The jury is still out there on what “institutional capture”, if separate from “state capture”, really is. There is ample evidence, though, that these two concepts overlap and even coalesce as some of the external and internal protagonists are of the same ilk.
From the presentations and discussions, it became apparent that there are internal and external forces at work. Because it takes two to tango, the familiar external players consisting of politicians, so-called business forums, convocation factions, some external members of council and criminals collude with some internal staff with the sole intention to capture and gorge. For all we know, the higher education sector might even have some executive managers who aid and abet institutional capture, just like the Madlanga commission has outed some high-ranking police officers alleged to have facilitated police capture.
When state or institutional capture rears its ugly head, it brooks no opposition, and nobody may stand in its way. If one resists, one will be shoved aside no matter how flimsy and/or trumped up the allegations may be.
When state or institutional capture rears its ugly head, it brooks no opposition, and nobody may stand in its way
In my 20 years as a vice-chancellor, at least three attempts to remove me have been made, for daring to stand up against power, corruption and malfeasance. This occurred in 2012, when I was at the Central University of Technology — where I served for 10 years as vice-chancellor and principal. Similar attempts to remove me have since occurred two more times, at the Durban University of Technology where I am in my 10th year as vice-chancellor and principal.
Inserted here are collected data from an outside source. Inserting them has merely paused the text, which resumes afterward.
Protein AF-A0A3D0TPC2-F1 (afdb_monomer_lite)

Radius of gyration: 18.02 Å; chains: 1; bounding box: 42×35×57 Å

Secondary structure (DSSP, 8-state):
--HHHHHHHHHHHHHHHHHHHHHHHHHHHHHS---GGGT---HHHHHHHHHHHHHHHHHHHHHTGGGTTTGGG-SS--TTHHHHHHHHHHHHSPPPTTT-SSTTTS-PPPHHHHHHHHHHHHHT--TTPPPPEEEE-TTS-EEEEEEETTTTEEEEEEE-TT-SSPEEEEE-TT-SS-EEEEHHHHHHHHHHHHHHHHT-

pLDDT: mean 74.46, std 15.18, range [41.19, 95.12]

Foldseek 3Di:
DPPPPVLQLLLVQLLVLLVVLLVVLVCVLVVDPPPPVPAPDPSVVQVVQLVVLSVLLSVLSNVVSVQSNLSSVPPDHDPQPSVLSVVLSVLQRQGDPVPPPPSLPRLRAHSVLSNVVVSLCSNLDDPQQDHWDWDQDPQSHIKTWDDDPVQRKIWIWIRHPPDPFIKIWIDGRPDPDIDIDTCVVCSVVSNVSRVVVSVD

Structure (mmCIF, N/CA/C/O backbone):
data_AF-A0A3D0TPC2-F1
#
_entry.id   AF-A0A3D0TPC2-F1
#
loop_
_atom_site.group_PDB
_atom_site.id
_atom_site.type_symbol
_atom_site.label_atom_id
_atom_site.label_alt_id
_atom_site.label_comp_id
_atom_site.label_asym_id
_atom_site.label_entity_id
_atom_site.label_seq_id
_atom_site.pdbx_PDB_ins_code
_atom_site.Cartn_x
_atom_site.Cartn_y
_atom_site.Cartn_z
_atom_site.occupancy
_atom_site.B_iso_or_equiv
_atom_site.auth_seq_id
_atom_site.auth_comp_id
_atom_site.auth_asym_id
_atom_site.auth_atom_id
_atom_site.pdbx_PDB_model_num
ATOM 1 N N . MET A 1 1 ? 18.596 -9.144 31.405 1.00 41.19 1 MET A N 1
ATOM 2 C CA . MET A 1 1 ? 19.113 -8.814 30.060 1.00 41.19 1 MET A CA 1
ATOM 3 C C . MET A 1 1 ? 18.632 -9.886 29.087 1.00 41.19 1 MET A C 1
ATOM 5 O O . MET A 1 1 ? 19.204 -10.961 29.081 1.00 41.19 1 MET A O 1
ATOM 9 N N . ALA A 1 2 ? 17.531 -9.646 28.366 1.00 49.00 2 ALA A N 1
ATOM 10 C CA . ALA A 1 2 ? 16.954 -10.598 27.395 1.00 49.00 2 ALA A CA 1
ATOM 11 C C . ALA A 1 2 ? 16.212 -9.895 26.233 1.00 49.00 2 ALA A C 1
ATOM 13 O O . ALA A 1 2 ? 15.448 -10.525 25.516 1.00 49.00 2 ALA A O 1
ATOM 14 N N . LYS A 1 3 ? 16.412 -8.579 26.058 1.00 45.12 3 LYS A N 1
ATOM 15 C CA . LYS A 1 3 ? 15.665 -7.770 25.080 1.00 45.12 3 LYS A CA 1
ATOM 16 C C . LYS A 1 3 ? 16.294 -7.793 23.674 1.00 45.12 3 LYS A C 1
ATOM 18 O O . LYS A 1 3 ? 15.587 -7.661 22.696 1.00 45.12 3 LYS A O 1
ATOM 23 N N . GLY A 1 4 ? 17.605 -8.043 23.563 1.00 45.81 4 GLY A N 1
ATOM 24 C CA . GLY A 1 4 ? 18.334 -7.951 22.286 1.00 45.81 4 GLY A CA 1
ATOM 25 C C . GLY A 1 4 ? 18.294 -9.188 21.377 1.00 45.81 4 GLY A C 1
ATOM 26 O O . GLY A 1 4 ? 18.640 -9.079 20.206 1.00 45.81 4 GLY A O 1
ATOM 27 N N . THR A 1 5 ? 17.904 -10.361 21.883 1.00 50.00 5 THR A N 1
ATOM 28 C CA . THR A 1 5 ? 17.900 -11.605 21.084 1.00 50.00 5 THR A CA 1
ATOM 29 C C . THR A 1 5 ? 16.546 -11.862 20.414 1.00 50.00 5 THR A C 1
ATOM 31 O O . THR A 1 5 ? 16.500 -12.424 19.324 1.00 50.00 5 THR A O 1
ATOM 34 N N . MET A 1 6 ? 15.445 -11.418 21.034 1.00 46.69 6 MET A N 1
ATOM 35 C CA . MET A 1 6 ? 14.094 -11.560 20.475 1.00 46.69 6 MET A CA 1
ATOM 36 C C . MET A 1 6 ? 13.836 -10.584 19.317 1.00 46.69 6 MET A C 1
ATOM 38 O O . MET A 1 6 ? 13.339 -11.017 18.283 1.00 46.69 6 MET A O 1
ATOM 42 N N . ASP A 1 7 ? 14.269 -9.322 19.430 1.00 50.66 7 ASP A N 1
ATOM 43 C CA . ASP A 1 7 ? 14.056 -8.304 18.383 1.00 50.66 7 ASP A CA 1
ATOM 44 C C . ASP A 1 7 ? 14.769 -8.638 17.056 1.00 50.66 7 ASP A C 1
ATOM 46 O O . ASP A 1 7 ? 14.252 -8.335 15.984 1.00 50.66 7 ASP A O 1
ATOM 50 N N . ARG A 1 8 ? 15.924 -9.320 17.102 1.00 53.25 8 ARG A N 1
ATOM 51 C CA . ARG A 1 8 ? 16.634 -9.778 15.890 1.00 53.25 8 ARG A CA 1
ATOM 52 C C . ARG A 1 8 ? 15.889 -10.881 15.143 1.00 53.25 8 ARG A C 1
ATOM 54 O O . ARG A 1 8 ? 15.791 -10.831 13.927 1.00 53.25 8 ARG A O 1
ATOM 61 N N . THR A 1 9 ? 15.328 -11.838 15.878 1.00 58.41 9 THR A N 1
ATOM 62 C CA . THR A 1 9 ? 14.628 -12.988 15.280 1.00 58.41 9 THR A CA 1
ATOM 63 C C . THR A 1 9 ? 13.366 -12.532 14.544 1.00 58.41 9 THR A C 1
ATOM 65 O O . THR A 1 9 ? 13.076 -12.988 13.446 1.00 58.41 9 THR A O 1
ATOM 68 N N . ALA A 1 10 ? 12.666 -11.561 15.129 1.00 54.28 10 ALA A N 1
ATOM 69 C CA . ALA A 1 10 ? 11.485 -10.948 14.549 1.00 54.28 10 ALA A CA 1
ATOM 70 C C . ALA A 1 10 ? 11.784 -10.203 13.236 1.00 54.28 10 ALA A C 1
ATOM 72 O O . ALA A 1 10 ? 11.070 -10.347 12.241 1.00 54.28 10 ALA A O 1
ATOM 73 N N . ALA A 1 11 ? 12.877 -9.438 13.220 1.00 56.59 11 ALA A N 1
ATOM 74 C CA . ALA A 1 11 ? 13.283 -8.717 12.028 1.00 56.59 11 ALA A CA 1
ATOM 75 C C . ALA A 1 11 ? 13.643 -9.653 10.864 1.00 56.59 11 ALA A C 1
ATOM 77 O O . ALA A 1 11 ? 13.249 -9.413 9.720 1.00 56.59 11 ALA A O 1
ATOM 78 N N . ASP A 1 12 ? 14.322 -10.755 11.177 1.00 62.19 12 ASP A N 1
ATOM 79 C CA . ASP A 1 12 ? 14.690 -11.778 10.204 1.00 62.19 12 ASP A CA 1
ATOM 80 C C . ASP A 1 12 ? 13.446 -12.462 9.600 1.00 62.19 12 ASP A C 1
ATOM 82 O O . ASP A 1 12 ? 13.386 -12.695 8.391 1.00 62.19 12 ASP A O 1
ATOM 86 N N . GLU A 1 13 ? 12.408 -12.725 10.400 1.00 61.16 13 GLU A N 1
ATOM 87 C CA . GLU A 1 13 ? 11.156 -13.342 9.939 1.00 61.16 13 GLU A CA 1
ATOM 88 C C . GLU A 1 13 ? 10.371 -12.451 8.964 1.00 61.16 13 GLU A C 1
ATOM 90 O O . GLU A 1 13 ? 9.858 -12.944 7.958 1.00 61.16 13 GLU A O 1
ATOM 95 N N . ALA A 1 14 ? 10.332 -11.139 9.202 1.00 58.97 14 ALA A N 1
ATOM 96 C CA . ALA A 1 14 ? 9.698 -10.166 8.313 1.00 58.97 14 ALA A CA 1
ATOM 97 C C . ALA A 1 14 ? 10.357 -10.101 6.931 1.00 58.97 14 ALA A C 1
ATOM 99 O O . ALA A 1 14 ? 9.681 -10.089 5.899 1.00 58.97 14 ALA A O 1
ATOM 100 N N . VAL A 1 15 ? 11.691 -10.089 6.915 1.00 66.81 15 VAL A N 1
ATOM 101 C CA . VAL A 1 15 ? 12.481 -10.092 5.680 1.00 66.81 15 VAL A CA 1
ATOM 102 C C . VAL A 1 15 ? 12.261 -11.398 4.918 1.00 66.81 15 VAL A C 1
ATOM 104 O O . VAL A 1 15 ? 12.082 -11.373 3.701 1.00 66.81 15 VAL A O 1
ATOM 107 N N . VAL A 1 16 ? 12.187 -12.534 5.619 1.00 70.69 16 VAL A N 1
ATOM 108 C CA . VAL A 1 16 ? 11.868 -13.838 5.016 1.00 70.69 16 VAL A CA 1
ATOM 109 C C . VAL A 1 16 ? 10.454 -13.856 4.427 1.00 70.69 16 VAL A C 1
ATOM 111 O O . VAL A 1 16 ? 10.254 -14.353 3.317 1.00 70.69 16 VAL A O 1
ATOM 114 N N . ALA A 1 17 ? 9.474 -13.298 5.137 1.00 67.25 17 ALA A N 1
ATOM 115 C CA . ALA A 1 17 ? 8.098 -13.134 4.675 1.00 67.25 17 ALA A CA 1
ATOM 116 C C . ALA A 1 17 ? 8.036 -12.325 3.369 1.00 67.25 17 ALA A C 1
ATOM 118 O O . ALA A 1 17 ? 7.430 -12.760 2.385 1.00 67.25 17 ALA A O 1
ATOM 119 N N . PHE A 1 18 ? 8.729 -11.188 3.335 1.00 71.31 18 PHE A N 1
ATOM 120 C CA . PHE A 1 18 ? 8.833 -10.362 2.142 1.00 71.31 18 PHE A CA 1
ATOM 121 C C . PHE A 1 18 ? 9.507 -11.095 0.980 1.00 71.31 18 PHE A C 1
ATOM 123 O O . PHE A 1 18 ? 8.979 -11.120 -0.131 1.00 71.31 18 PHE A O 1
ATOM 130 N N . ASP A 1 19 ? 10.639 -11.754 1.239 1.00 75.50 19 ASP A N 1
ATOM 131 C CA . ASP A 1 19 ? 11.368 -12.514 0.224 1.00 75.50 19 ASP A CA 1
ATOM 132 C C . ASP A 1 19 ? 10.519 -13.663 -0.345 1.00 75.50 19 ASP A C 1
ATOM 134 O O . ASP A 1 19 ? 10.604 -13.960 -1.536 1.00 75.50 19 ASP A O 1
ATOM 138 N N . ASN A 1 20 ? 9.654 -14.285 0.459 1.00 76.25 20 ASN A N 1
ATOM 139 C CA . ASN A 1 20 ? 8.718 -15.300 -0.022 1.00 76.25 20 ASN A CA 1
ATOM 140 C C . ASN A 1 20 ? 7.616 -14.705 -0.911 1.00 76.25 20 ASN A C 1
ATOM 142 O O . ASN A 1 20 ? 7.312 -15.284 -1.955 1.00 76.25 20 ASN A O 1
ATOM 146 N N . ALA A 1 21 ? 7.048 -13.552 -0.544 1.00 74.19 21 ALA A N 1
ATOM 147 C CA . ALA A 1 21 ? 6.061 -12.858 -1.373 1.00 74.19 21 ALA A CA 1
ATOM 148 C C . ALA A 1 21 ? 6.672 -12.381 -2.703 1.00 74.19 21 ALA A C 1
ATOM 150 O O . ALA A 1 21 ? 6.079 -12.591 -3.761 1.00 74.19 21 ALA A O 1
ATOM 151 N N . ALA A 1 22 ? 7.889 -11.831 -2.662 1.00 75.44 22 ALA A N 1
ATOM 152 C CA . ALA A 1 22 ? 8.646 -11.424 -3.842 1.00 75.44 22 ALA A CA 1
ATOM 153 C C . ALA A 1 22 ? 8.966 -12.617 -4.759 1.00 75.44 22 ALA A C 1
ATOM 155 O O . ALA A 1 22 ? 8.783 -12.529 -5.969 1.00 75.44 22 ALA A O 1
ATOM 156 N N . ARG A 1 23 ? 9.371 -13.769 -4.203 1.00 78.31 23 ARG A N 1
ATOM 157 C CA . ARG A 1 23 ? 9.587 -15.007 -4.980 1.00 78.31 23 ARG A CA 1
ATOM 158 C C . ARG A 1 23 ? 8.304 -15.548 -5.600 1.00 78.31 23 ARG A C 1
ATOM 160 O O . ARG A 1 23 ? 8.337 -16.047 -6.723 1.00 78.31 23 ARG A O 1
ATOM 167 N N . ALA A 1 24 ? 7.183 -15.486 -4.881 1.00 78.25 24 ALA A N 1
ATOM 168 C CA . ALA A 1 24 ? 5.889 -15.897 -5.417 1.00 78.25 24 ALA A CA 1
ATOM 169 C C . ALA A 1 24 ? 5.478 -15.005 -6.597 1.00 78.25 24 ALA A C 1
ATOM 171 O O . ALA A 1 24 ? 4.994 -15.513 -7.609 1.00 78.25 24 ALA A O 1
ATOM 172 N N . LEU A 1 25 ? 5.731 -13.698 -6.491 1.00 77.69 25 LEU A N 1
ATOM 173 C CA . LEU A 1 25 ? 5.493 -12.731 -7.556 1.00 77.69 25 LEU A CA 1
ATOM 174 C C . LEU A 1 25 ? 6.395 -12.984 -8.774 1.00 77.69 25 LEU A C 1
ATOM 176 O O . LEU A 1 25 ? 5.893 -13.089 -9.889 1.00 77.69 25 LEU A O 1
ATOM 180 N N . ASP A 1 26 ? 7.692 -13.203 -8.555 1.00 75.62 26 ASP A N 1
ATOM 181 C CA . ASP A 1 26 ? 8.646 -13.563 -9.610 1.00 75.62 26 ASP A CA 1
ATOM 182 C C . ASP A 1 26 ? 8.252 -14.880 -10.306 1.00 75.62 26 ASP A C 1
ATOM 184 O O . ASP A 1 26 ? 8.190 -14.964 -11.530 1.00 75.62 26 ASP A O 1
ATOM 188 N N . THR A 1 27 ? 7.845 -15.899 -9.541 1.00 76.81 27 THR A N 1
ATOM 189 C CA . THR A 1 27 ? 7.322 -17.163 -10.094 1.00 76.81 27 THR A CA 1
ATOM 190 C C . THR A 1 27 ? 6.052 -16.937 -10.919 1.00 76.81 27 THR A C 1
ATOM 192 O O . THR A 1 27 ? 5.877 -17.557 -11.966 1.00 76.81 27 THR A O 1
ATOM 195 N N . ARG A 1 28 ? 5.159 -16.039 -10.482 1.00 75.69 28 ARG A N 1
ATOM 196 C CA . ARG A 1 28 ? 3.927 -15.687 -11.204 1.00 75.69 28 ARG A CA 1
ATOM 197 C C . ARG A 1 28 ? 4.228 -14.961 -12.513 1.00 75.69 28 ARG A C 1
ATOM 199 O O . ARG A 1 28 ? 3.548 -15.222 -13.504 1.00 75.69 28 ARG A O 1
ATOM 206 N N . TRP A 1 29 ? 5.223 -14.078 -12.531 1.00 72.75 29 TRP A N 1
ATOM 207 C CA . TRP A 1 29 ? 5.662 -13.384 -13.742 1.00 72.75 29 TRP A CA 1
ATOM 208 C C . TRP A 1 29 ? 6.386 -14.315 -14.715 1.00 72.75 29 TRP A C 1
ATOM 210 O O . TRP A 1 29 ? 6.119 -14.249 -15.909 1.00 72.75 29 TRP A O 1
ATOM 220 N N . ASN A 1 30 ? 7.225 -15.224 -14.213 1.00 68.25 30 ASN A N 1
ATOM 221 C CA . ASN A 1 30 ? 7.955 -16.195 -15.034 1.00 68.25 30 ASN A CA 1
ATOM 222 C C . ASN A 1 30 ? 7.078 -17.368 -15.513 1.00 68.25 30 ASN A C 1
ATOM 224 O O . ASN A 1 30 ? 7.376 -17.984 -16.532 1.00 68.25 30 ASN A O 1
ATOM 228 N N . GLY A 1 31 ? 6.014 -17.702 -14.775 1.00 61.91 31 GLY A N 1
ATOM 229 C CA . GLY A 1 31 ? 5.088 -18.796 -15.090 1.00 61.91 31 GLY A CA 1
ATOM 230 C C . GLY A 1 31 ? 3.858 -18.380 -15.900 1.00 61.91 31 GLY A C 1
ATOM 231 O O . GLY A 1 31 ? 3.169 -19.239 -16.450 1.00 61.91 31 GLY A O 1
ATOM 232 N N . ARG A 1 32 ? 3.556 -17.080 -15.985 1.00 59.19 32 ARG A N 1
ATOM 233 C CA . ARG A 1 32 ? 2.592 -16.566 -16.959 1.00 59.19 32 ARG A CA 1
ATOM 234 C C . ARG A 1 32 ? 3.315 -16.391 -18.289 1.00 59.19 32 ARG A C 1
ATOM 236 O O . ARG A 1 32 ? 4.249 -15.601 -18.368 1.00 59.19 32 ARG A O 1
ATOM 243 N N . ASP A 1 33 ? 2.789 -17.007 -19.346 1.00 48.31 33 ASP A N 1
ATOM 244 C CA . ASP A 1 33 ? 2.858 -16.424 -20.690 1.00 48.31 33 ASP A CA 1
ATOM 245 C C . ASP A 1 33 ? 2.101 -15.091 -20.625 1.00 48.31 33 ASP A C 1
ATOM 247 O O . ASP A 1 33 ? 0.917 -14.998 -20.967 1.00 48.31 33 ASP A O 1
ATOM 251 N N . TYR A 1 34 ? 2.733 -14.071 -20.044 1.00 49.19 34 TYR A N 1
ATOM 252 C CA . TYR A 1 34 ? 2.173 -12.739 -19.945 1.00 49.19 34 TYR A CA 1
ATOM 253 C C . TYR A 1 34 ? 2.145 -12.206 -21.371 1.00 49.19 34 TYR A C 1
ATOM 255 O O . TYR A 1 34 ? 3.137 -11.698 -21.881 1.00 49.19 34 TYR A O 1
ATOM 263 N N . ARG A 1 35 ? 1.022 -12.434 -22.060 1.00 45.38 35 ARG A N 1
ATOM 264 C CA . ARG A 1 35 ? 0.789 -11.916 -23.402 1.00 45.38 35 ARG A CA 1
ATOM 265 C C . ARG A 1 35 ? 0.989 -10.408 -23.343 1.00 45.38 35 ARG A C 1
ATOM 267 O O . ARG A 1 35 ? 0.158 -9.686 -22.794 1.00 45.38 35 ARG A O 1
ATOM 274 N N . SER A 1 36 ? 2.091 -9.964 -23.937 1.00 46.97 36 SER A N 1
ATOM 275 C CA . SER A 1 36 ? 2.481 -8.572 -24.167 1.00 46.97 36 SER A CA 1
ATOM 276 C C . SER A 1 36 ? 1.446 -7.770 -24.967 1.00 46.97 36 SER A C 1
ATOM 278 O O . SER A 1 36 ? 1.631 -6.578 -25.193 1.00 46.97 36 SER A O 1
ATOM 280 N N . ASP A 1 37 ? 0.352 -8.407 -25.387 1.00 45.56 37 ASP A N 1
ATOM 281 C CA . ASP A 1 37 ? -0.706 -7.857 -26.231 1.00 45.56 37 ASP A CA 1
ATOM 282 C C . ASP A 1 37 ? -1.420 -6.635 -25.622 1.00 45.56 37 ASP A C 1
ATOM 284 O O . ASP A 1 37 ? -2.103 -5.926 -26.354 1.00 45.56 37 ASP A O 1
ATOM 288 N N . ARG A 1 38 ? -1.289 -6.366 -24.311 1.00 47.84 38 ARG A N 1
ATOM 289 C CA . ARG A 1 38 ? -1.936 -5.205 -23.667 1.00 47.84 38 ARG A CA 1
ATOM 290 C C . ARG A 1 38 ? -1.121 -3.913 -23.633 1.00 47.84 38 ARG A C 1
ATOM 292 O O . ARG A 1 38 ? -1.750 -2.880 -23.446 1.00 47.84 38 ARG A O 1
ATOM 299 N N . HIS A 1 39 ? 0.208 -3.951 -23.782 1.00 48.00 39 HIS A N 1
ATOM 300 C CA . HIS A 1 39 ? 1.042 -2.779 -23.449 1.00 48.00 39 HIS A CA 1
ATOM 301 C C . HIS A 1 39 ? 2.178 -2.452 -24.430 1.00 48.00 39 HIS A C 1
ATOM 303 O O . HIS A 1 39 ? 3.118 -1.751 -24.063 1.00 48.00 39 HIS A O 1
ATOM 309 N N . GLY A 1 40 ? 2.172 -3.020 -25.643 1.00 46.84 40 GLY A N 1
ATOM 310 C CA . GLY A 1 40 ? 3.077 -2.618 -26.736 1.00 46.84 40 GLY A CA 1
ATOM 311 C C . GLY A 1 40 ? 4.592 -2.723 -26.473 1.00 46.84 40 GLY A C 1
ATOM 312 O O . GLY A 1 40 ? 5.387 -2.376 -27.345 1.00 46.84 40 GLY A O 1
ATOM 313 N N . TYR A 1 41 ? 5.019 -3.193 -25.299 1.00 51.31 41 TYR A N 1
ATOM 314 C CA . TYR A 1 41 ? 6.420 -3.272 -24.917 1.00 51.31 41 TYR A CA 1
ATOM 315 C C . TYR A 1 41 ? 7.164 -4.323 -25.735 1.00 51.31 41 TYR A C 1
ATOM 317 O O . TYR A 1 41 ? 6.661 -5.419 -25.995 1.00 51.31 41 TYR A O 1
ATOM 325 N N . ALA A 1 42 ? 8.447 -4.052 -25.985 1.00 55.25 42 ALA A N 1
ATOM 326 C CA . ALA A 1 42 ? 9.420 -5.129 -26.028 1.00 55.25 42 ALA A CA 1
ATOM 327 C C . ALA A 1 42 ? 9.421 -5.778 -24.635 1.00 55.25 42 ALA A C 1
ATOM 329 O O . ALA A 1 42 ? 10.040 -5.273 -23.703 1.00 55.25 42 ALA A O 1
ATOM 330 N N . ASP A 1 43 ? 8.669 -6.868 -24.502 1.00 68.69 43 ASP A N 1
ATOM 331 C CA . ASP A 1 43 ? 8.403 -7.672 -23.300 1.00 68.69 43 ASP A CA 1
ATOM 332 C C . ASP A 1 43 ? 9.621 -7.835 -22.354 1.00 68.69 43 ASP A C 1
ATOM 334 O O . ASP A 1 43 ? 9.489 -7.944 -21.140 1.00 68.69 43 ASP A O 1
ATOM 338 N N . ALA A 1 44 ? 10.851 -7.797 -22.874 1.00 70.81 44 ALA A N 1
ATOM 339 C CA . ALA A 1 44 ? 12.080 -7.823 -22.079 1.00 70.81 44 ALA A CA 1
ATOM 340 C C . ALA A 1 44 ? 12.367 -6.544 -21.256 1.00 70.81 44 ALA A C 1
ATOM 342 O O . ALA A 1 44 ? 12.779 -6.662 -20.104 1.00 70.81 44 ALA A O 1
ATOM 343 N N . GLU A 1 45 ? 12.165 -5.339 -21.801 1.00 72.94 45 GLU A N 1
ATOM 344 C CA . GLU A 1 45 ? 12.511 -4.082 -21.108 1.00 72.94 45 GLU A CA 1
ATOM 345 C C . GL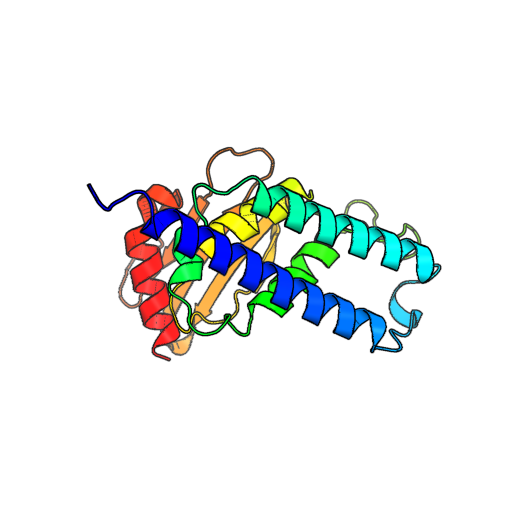U A 1 45 ? 11.558 -3.809 -19.942 1.00 72.94 45 GLU A C 1
ATOM 347 O O . GLU A 1 45 ? 11.985 -3.463 -18.842 1.00 72.94 45 GLU A O 1
ATOM 352 N N . TYR A 1 46 ? 10.263 -4.039 -20.154 1.00 73.00 46 TYR A N 1
ATOM 353 C CA . TYR A 1 46 ? 9.261 -3.905 -19.102 1.00 73.00 46 TYR A CA 1
ATOM 354 C C . TYR A 1 46 ? 9.492 -4.893 -17.958 1.00 73.00 46 TYR A C 1
ATOM 356 O O . TYR A 1 46 ? 9.457 -4.512 -16.788 1.00 73.00 46 TYR A O 1
ATOM 364 N N . ARG A 1 47 ? 9.806 -6.153 -18.289 1.00 75.12 47 ARG A N 1
ATOM 365 C CA . ARG A 1 47 ? 10.196 -7.158 -17.292 1.00 75.12 47 ARG A CA 1
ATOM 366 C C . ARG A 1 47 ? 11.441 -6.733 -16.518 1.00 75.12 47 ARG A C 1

The most recent, and perhaps the most desperate attempt was in September 2024. It would be laughable if it was not such a tragic illustration of ongoing attempts to capture higher education institutions. For my first 10-year tenure as vice-chancellor, I was without a bodyguard. But, I might not have survived the past eight years without bodyguards — thanks to the clear, present and continuing danger to my life amid the raging waves of institutional capture.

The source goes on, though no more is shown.